While a stream of African jihadists continue to provide manpower and financial support, Gen. Csrnko said many veterans could return to northern Africa to use insurgent tactics developed in Iraq, from bomb-making to strategic planning, against their governments.

Gen. Csrnko cited potential for insurgent camps much like those run by al Qaeda in Afghanistan, across the Sahel region, which spans the fringe of the Sahara desert from the west African coast to Sudan.

The disclosure of an Iraq-Africa connection coincided with Operation Flintlock, the first phase of the U.S. military’s expanded Trans-Saharan Counter-Terrorism Initiative (TSCTI), headed by EUCOM.

U.S. Special Forces are engaged in a two-week military exercise, which ends tomorrow, to train 3,000 African troops from nine countries: Algeria, Chad, Mali, Mauritania, Morocco, Niger, Senegal, Nigeria and Tunisia.

The goal is to help ill-equipped forces better coordinate strategies to safeguard borders against militant groups that are on the offensive in the region. According to Gen. Csrnko, enemy No. 1 is the Salafist Group for Preaching and Combat, listed on the State Department’s list of foreign terrorist organizations.

The Algeria-based group, estimated to have around 300 fighters and affiliated with Osama bin Laden’s al Qaeda network, has been accused of multiple kidnappings of European tourists and has claimed responsibility for recent attacks around the Sahara desert.

Thirteen Algerian soldiers were killed and six were wounded when a bomb exploded under a truck convoy June 8, the deadliest incident since 12 soldiers died May 15 in an ambush 300 miles east of Algiers.

Additionally, 15 Mauritanian soldiers were killed and 17 wounded during a June 4 raid on a remote military outpost in which some victims reportedly had their throats slit.
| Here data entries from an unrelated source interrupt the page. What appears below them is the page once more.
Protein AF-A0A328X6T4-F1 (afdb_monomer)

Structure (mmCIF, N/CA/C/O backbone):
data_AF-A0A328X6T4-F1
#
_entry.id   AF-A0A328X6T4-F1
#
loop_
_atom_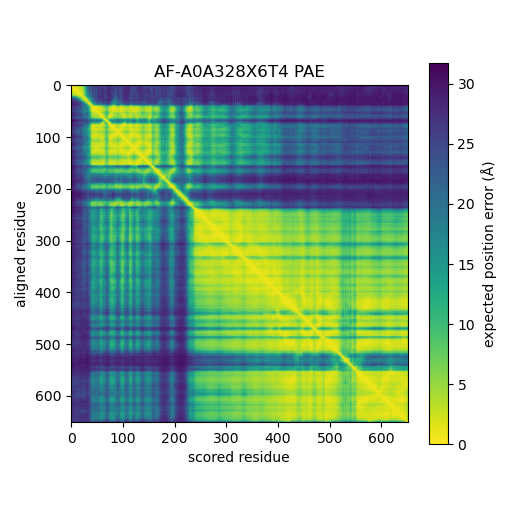site.group_PDB
_atom_site.id
_atom_site.type_symbol
_atom_site.label_atom_id
_atom_site.label_alt_id
_atom_site.label_comp_id
_atom_site.label_asym_id
_atom_site.label_entity_id
_atom_site.label_seq_id
_atom_site.pdbx_PDB_ins_code
_atom_site.Cartn_x
_atom_site.Cartn_y
_atom_site.Cartn_z
_atom_site.occupancy
_atom_site.B_iso_or_equiv
_atom_site.auth_seq_id
_atom_site.auth_comp_id
_atom_site.auth_asym_id
_atom_site.auth_atom_id
_atom_site.pdbx_PDB_model_num
ATOM 1 N N . MET A 1 1 ? 5.766 -40.721 -21.015 1.00 49.34 1 MET A N 1
ATOM 2 C CA . MET A 1 1 ? 5.825 -40.757 -19.534 1.00 49.34 1 MET A CA 1
ATOM 3 C C . MET A 1 1 ? 5.708 -39.379 -18.872 1.00 49.34 1 MET A C 1
ATOM 5 O O . MET A 1 1 ? 4.853 -39.250 -18.011 1.00 49.34 1 MET A O 1
ATOM 9 N N . LYS A 1 2 ? 6.430 -38.322 -19.291 1.00 47.28 2 LYS A N 1
ATOM 10 C CA . LYS A 1 2 ? 6.315 -36.976 -18.666 1.00 47.28 2 LYS A CA 1
ATOM 11 C C . LYS A 1 2 ? 4.905 -36.347 -18.682 1.00 47.28 2 LYS A C 1
ATOM 13 O O . LYS A 1 2 ? 4.519 -35.725 -17.703 1.00 47.28 2 LYS A O 1
ATOM 18 N N . LYS A 1 3 ? 4.102 -36.565 -19.733 1.00 48.41 3 LYS A N 1
ATOM 19 C CA . LYS A 1 3 ? 2.717 -36.046 -19.800 1.00 48.41 3 LYS A CA 1
ATOM 20 C C . LYS A 1 3 ? 1.761 -36.691 -18.785 1.00 48.41 3 LYS A C 1
ATOM 22 O O . LYS A 1 3 ? 0.831 -36.033 -18.345 1.00 48.41 3 LYS A O 1
ATOM 27 N N . ILE A 1 4 ? 2.017 -37.937 -18.379 1.00 61.91 4 ILE A N 1
ATOM 28 C CA . ILE A 1 4 ? 1.200 -38.640 -17.377 1.00 61.91 4 ILE A CA 1
ATOM 29 C C . ILE A 1 4 ? 1.506 -38.103 -15.973 1.00 61.91 4 ILE A C 1
ATOM 31 O O . ILE A 1 4 ? 0.592 -37.949 -15.177 1.00 61.91 4 ILE A O 1
ATOM 35 N N . HIS A 1 5 ? 2.759 -37.729 -15.690 1.00 63.53 5 HIS A N 1
ATOM 36 C CA . HIS A 1 5 ? 3.111 -37.081 -14.423 1.00 63.53 5 HIS A CA 1
ATOM 37 C C . HIS A 1 5 ? 2.460 -35.706 -14.269 1.00 63.53 5 HIS A C 1
ATOM 39 O O . HIS A 1 5 ? 1.844 -35.461 -13.245 1.00 63.53 5 HIS A O 1
ATOM 45 N N . VAL A 1 6 ? 2.495 -34.853 -15.299 1.00 70.69 6 VAL A N 1
ATOM 46 C CA . VAL A 1 6 ? 1.843 -33.531 -15.229 1.00 70.69 6 VAL A CA 1
ATOM 47 C C . VAL A 1 6 ? 0.329 -33.668 -15.048 1.00 70.69 6 VAL A C 1
ATOM 49 O O . VAL A 1 6 ? -0.254 -32.945 -14.249 1.00 70.69 6 VAL A O 1
ATOM 52 N N . PHE A 1 7 ? -0.304 -34.638 -15.716 1.00 73.69 7 PHE A N 1
ATOM 53 C CA . PHE A 1 7 ? -1.739 -34.872 -15.553 1.00 73.69 7 PHE A CA 1
ATOM 54 C C . PHE A 1 7 ? -2.092 -35.391 -14.153 1.00 73.69 7 PHE A C 1
ATOM 56 O O . PHE A 1 7 ? -3.074 -34.941 -13.579 1.00 73.69 7 PHE A O 1
ATOM 63 N N . ILE A 1 8 ? -1.275 -36.275 -13.566 1.00 76.06 8 ILE A N 1
ATOM 64 C CA . ILE A 1 8 ? -1.474 -36.776 -12.195 1.00 76.06 8 ILE A CA 1
ATOM 65 C C . ILE A 1 8 ? -1.232 -35.669 -11.161 1.00 76.06 8 ILE A C 1
ATOM 67 O O . ILE A 1 8 ? -1.994 -35.562 -10.207 1.00 76.06 8 ILE A O 1
ATOM 71 N N . THR A 1 9 ? -0.223 -34.814 -11.353 1.00 75.00 9 THR A N 1
ATOM 72 C CA . THR A 1 9 ? 0.067 -33.703 -10.434 1.00 75.00 9 THR A CA 1
ATOM 73 C C . THR A 1 9 ? -1.015 -32.625 -10.487 1.00 75.00 9 THR A C 1
ATOM 75 O O . THR A 1 9 ? -1.438 -32.153 -9.438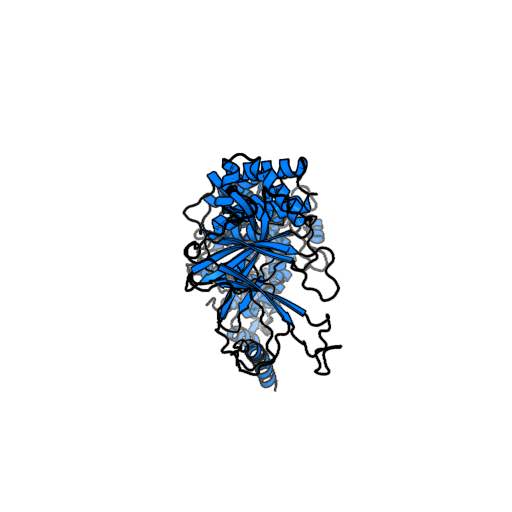 1.00 75.00 9 THR A O 1
ATOM 78 N N . VAL A 1 10 ? -1.525 -32.282 -11.676 1.00 75.69 10 VAL A N 1
ATOM 79 C CA . VAL A 1 10 ? -2.652 -31.342 -11.823 1.00 75.69 10 VAL A CA 1
ATOM 80 C C . VAL A 1 10 ? -3.953 -31.958 -11.299 1.00 75.69 10 VAL A C 1
ATOM 82 O O . VAL A 1 10 ? -4.710 -31.282 -10.611 1.00 75.69 10 VAL A O 1
ATOM 85 N N . PHE A 1 11 ? -4.192 -33.250 -11.541 1.00 77.56 11 PHE A N 1
ATOM 86 C CA . PHE A 1 11 ? -5.350 -33.956 -10.991 1.00 77.56 11 PHE A CA 1
ATOM 87 C C . PHE A 1 11 ? -5.304 -34.006 -9.456 1.00 77.56 11 PHE A C 1
ATOM 89 O O . PHE A 1 11 ? -6.310 -33.724 -8.817 1.00 77.56 11 PHE A O 1
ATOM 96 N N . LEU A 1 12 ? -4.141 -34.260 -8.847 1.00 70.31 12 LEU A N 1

The group said the offensive was a “message which implies that our activity is not restricted to fighting the internal enemy, but enemies of the religion wherever they are.”

Al Qaeda in Iraq issued a statement on its Web site congratulating the mujahedeen “who are fighting the converters in Mauritania.”

The increasing regularity and style of attacks suggests the terrorists may be expanding lessons learned in Iraq to a new front, forcing Washington to make preventative action in the region a priority.

Operation Flintlock is the first phase of many training and border-patrol exercises, with increased funding earmarked for other humanitarian and economic development projects.

The U.S. military and the State Department will reportedly seek to spend $30 million to $60 million this year on TSCTI, and $100 million more each year until 2011.